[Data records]
○ ○ ○ ○
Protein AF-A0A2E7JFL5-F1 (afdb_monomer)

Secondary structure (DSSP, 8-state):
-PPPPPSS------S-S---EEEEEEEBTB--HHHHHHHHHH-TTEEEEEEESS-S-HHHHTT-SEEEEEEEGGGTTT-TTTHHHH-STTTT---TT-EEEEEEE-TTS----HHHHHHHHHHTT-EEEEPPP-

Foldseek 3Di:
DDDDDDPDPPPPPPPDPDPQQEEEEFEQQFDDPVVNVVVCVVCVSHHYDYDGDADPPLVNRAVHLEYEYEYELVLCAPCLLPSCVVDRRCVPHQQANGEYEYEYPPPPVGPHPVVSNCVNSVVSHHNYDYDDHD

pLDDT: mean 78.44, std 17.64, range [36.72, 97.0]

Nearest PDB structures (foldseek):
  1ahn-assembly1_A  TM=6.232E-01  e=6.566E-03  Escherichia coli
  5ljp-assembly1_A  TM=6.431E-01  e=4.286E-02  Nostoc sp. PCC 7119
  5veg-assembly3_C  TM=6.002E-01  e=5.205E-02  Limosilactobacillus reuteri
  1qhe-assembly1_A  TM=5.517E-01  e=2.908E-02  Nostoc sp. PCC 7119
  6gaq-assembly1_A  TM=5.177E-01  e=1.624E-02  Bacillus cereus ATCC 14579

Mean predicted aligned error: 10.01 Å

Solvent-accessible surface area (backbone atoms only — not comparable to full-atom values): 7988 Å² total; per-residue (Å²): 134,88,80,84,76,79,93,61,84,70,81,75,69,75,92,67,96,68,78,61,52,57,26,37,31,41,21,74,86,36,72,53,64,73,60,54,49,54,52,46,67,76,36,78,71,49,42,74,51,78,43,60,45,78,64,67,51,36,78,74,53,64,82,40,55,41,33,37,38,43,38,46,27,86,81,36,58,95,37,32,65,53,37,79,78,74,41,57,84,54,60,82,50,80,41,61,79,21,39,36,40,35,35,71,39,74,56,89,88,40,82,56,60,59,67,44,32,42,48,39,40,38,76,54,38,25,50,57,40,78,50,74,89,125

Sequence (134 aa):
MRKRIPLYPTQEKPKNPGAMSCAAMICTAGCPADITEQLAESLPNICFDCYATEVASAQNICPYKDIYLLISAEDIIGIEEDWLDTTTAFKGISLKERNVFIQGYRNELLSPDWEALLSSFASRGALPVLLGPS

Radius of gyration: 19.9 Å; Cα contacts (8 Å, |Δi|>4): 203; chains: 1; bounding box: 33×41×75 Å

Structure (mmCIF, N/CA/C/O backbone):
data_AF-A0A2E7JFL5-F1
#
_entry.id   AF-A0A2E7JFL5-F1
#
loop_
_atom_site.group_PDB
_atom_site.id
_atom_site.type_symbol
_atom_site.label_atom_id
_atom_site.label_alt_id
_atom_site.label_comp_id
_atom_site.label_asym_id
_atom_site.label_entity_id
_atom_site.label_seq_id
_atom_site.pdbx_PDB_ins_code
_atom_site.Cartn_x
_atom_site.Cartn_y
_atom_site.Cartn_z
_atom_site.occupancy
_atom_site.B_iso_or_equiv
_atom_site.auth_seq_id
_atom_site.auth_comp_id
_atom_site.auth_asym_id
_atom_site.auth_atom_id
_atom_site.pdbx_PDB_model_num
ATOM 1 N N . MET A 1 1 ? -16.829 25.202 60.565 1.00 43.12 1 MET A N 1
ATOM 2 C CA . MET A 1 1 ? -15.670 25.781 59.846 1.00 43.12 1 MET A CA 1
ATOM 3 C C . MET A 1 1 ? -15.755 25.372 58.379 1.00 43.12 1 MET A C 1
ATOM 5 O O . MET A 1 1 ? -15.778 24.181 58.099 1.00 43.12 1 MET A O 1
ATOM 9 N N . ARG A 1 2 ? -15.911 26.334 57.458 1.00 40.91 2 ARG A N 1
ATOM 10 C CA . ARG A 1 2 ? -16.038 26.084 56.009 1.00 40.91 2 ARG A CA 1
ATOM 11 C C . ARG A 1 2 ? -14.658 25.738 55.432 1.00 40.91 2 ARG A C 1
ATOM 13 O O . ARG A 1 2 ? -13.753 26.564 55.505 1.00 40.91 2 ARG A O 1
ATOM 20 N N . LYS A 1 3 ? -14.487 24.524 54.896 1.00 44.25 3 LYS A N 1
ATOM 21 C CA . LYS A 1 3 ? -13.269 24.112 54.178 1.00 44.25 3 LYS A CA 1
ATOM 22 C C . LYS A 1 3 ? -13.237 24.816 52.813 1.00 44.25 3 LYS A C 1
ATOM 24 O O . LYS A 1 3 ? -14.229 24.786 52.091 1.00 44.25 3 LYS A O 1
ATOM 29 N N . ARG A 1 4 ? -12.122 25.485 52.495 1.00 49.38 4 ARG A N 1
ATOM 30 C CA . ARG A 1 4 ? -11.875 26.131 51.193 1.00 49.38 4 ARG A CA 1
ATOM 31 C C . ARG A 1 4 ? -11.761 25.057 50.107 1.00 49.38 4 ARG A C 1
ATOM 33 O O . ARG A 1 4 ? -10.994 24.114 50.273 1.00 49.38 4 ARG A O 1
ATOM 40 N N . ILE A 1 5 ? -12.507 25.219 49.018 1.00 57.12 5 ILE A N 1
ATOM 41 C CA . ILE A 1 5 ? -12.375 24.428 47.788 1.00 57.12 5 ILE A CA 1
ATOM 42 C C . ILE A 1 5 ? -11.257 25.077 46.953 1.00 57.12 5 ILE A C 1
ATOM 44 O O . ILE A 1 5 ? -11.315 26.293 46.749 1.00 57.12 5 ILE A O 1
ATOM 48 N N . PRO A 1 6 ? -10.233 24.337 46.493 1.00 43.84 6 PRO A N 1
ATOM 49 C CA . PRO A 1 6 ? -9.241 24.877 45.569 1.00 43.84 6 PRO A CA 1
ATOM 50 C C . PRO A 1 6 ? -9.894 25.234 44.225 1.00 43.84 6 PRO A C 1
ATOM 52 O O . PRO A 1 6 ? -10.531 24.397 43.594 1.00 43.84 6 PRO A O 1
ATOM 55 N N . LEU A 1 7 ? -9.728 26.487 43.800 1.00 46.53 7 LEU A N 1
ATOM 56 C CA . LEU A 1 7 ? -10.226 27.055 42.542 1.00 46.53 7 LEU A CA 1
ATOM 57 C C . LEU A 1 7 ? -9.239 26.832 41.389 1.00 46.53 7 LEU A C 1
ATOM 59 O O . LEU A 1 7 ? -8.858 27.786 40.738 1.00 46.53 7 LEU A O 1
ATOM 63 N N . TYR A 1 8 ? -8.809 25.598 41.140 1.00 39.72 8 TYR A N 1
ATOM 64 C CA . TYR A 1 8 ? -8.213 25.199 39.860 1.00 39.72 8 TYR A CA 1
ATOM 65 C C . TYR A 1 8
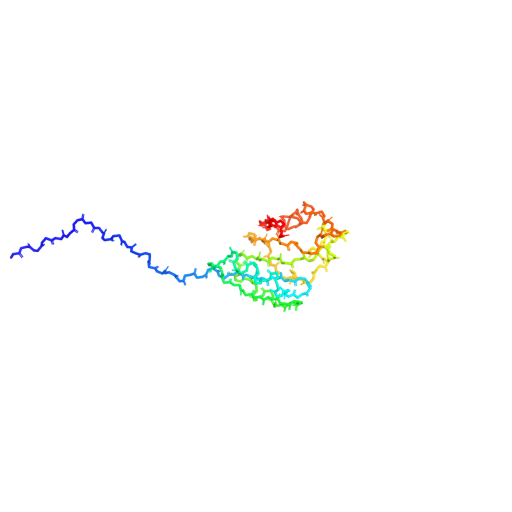 ? -8.455 23.698 39.696 1.00 39.72 8 TYR A C 1
ATOM 67 O O . TYR A 1 8 ? -8.104 22.947 40.614 1.00 39.72 8 TYR A O 1
ATOM 75 N N . PRO A 1 9 ? -9.032 23.224 38.575 1.00 43.28 9 PRO A N 1
ATOM 76 C CA . PRO A 1 9 ? -8.902 21.824 38.224 1.00 43.28 9 PRO A CA 1
ATOM 77 C C . PRO A 1 9 ? -7.404 21.560 38.139 1.00 43.28 9 PRO A C 1
ATOM 79 O O . PRO A 1 9 ? -6.683 22.197 37.368 1.00 43.28 9 PRO A O 1
ATOM 82 N N . THR A 1 10 ? -6.931 20.670 39.003 1.00 48.72 10 THR A N 1
ATOM 83 C CA . THR A 1 10 ? -5.650 19.992 38.844 1.00 48.72 10 THR A CA 1
ATOM 84 C C . THR A 1 10 ? -5.579 19.600 37.376 1.00 48.72 10 THR A C 1
ATOM 86 O O . THR A 1 10 ? -6.530 18.970 36.916 1.00 48.72 10 THR A O 1
ATOM 89 N N . GLN A 1 11 ? -4.552 20.038 36.634 1.00 44.06 11 GLN A N 1
ATOM 90 C CA . GLN A 1 11 ? -4.354 19.598 35.252 1.00 44.06 11 GLN A CA 1
ATOM 91 C C . GLN A 1 11 ? -4.580 18.089 35.232 1.00 44.06 11 GLN A C 1
ATOM 93 O O . GLN A 1 11 ? -3.821 17.345 35.861 1.00 44.06 11 GLN A O 1
ATOM 98 N N . GLU A 1 12 ? -5.683 17.654 34.619 1.00 38.97 12 GLU A N 1
ATOM 99 C CA . GLU A 1 12 ? -5.945 16.239 34.457 1.00 38.97 12 GLU A CA 1
ATOM 100 C C . GLU A 1 12 ? -4.781 15.732 33.615 1.00 38.97 12 GLU A C 1
ATOM 102 O O . GLU A 1 12 ? -4.659 16.049 32.432 1.00 38.97 12 GLU A O 1
ATOM 107 N N . LYS A 1 13 ? -3.879 14.974 34.248 1.00 46.38 13 LYS A N 1
ATOM 108 C CA . LYS A 1 13 ? -3.031 14.049 33.505 1.00 46.38 13 LYS A CA 1
ATOM 109 C C . LYS A 1 13 ? -3.963 13.291 32.556 1.00 46.38 13 LYS A C 1
ATOM 111 O O . LYS A 1 13 ? -5.023 12.860 33.025 1.00 46.38 13 LYS A O 1
ATOM 116 N N . PRO A 1 14 ? -3.611 13.133 31.271 1.00 39.59 14 PRO A N 1
ATOM 117 C CA . PRO A 1 14 ? -4.465 12.423 30.333 1.00 39.59 14 PRO A CA 1
ATOM 118 C C . PRO A 1 14 ? -4.865 11.069 30.933 1.00 39.59 14 PRO A C 1
ATOM 120 O O . PRO A 1 14 ? -4.017 10.242 31.279 1.00 39.59 14 PRO A O 1
ATOM 123 N N . LYS A 1 15 ? -6.176 10.882 31.123 1.00 39.72 15 LYS A N 1
ATOM 124 C CA . LYS A 1 15 ? -6.783 9.593 31.457 1.00 39.72 15 LYS A CA 1
ATOM 125 C C . LYS A 1 15 ? -6.599 8.696 30.233 1.00 39.72 15 LYS A C 1
ATOM 127 O O . LYS A 1 15 ? -7.395 8.775 29.308 1.00 39.72 15 LYS A O 1
ATOM 132 N N . ASN A 1 16 ? -5.532 7.898 30.274 1.00 39.34 16 ASN A N 1
ATOM 133 C CA . ASN A 1 16 ? -5.048 6.886 29.322 1.00 39.34 16 ASN A CA 1
ATOM 134 C C . ASN A 1 16 ? -3.767 7.292 28.576 1.00 39.34 16 ASN A C 1
ATOM 136 O O . ASN A 1 16 ? -3.837 7.909 27.519 1.00 39.34 16 ASN A O 1
ATOM 140 N N . PRO A 1 17 ? -2.596 6.816 29.035 1.00 36.72 17 PRO A N 1
ATOM 141 C CA . PRO A 1 17 ? -1.398 6.694 28.206 1.00 36.72 17 PRO A CA 1
ATOM 142 C C . PRO A 1 17 ? -1.473 5.509 27.212 1.00 36.72 17 PRO A C 1
ATOM 144 O O . PRO A 1 17 ? -0.442 5.065 26.729 1.00 36.72 17 PRO A O 1
ATOM 147 N N . GLY A 1 18 ? -2.656 4.934 26.954 1.00 36.88 18 GLY A N 1
ATOM 148 C CA . GLY A 1 18 ? -2.773 3.537 26.511 1.00 36.88 18 GLY A CA 1
ATOM 149 C C . GLY A 1 18 ? -3.820 3.230 25.444 1.00 36.88 18 GLY A C 1
ATOM 150 O O . GLY A 1 18 ? -4.287 2.100 25.393 1.00 36.88 18 GLY A O 1
ATOM 151 N N . ALA A 1 19 ? -4.206 4.186 24.599 1.00 42.78 19 ALA A N 1
ATOM 152 C CA . ALA A 1 19 ? -4.797 3.819 23.314 1.00 42.78 19 ALA A CA 1
ATOM 153 C C . ALA A 1 19 ? -3.652 3.740 22.299 1.00 42.78 19 ALA A C 1
ATOM 155 O O . ALA A 1 19 ? -3.390 4.710 21.592 1.00 42.78 19 ALA A O 1
ATOM 156 N N . MET A 1 20 ? -2.917 2.622 22.283 1.00 50.75 20 MET A N 1
ATOM 157 C CA . MET A 1 20 ? -2.099 2.300 21.111 1.00 50.75 20 MET A CA 1
ATOM 158 C C . MET A 1 20 ? -3.053 2.299 19.918 1.00 50.75 20 MET A C 1
ATOM 160 O O . MET A 1 20 ? -4.004 1.518 19.894 1.00 50.75 20 MET A O 1
ATOM 164 N N . SER A 1 21 ? -2.855 3.217 18.973 1.00 66.00 21 SER A N 1
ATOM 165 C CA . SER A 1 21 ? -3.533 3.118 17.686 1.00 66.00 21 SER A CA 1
○ ○ ○ ○
→ **What the task requires**
Pull out every line of the records above that contains the word "Nostoc".

→ **Reply**
  5ljp-assembly1_A  TM=6.431E-01  e=4.286E-02  Nostoc sp. PCC 7119
  1qhe-assembly1_A  TM=5.517E-01  e=2.908E-02  Nostoc sp. PCC 7119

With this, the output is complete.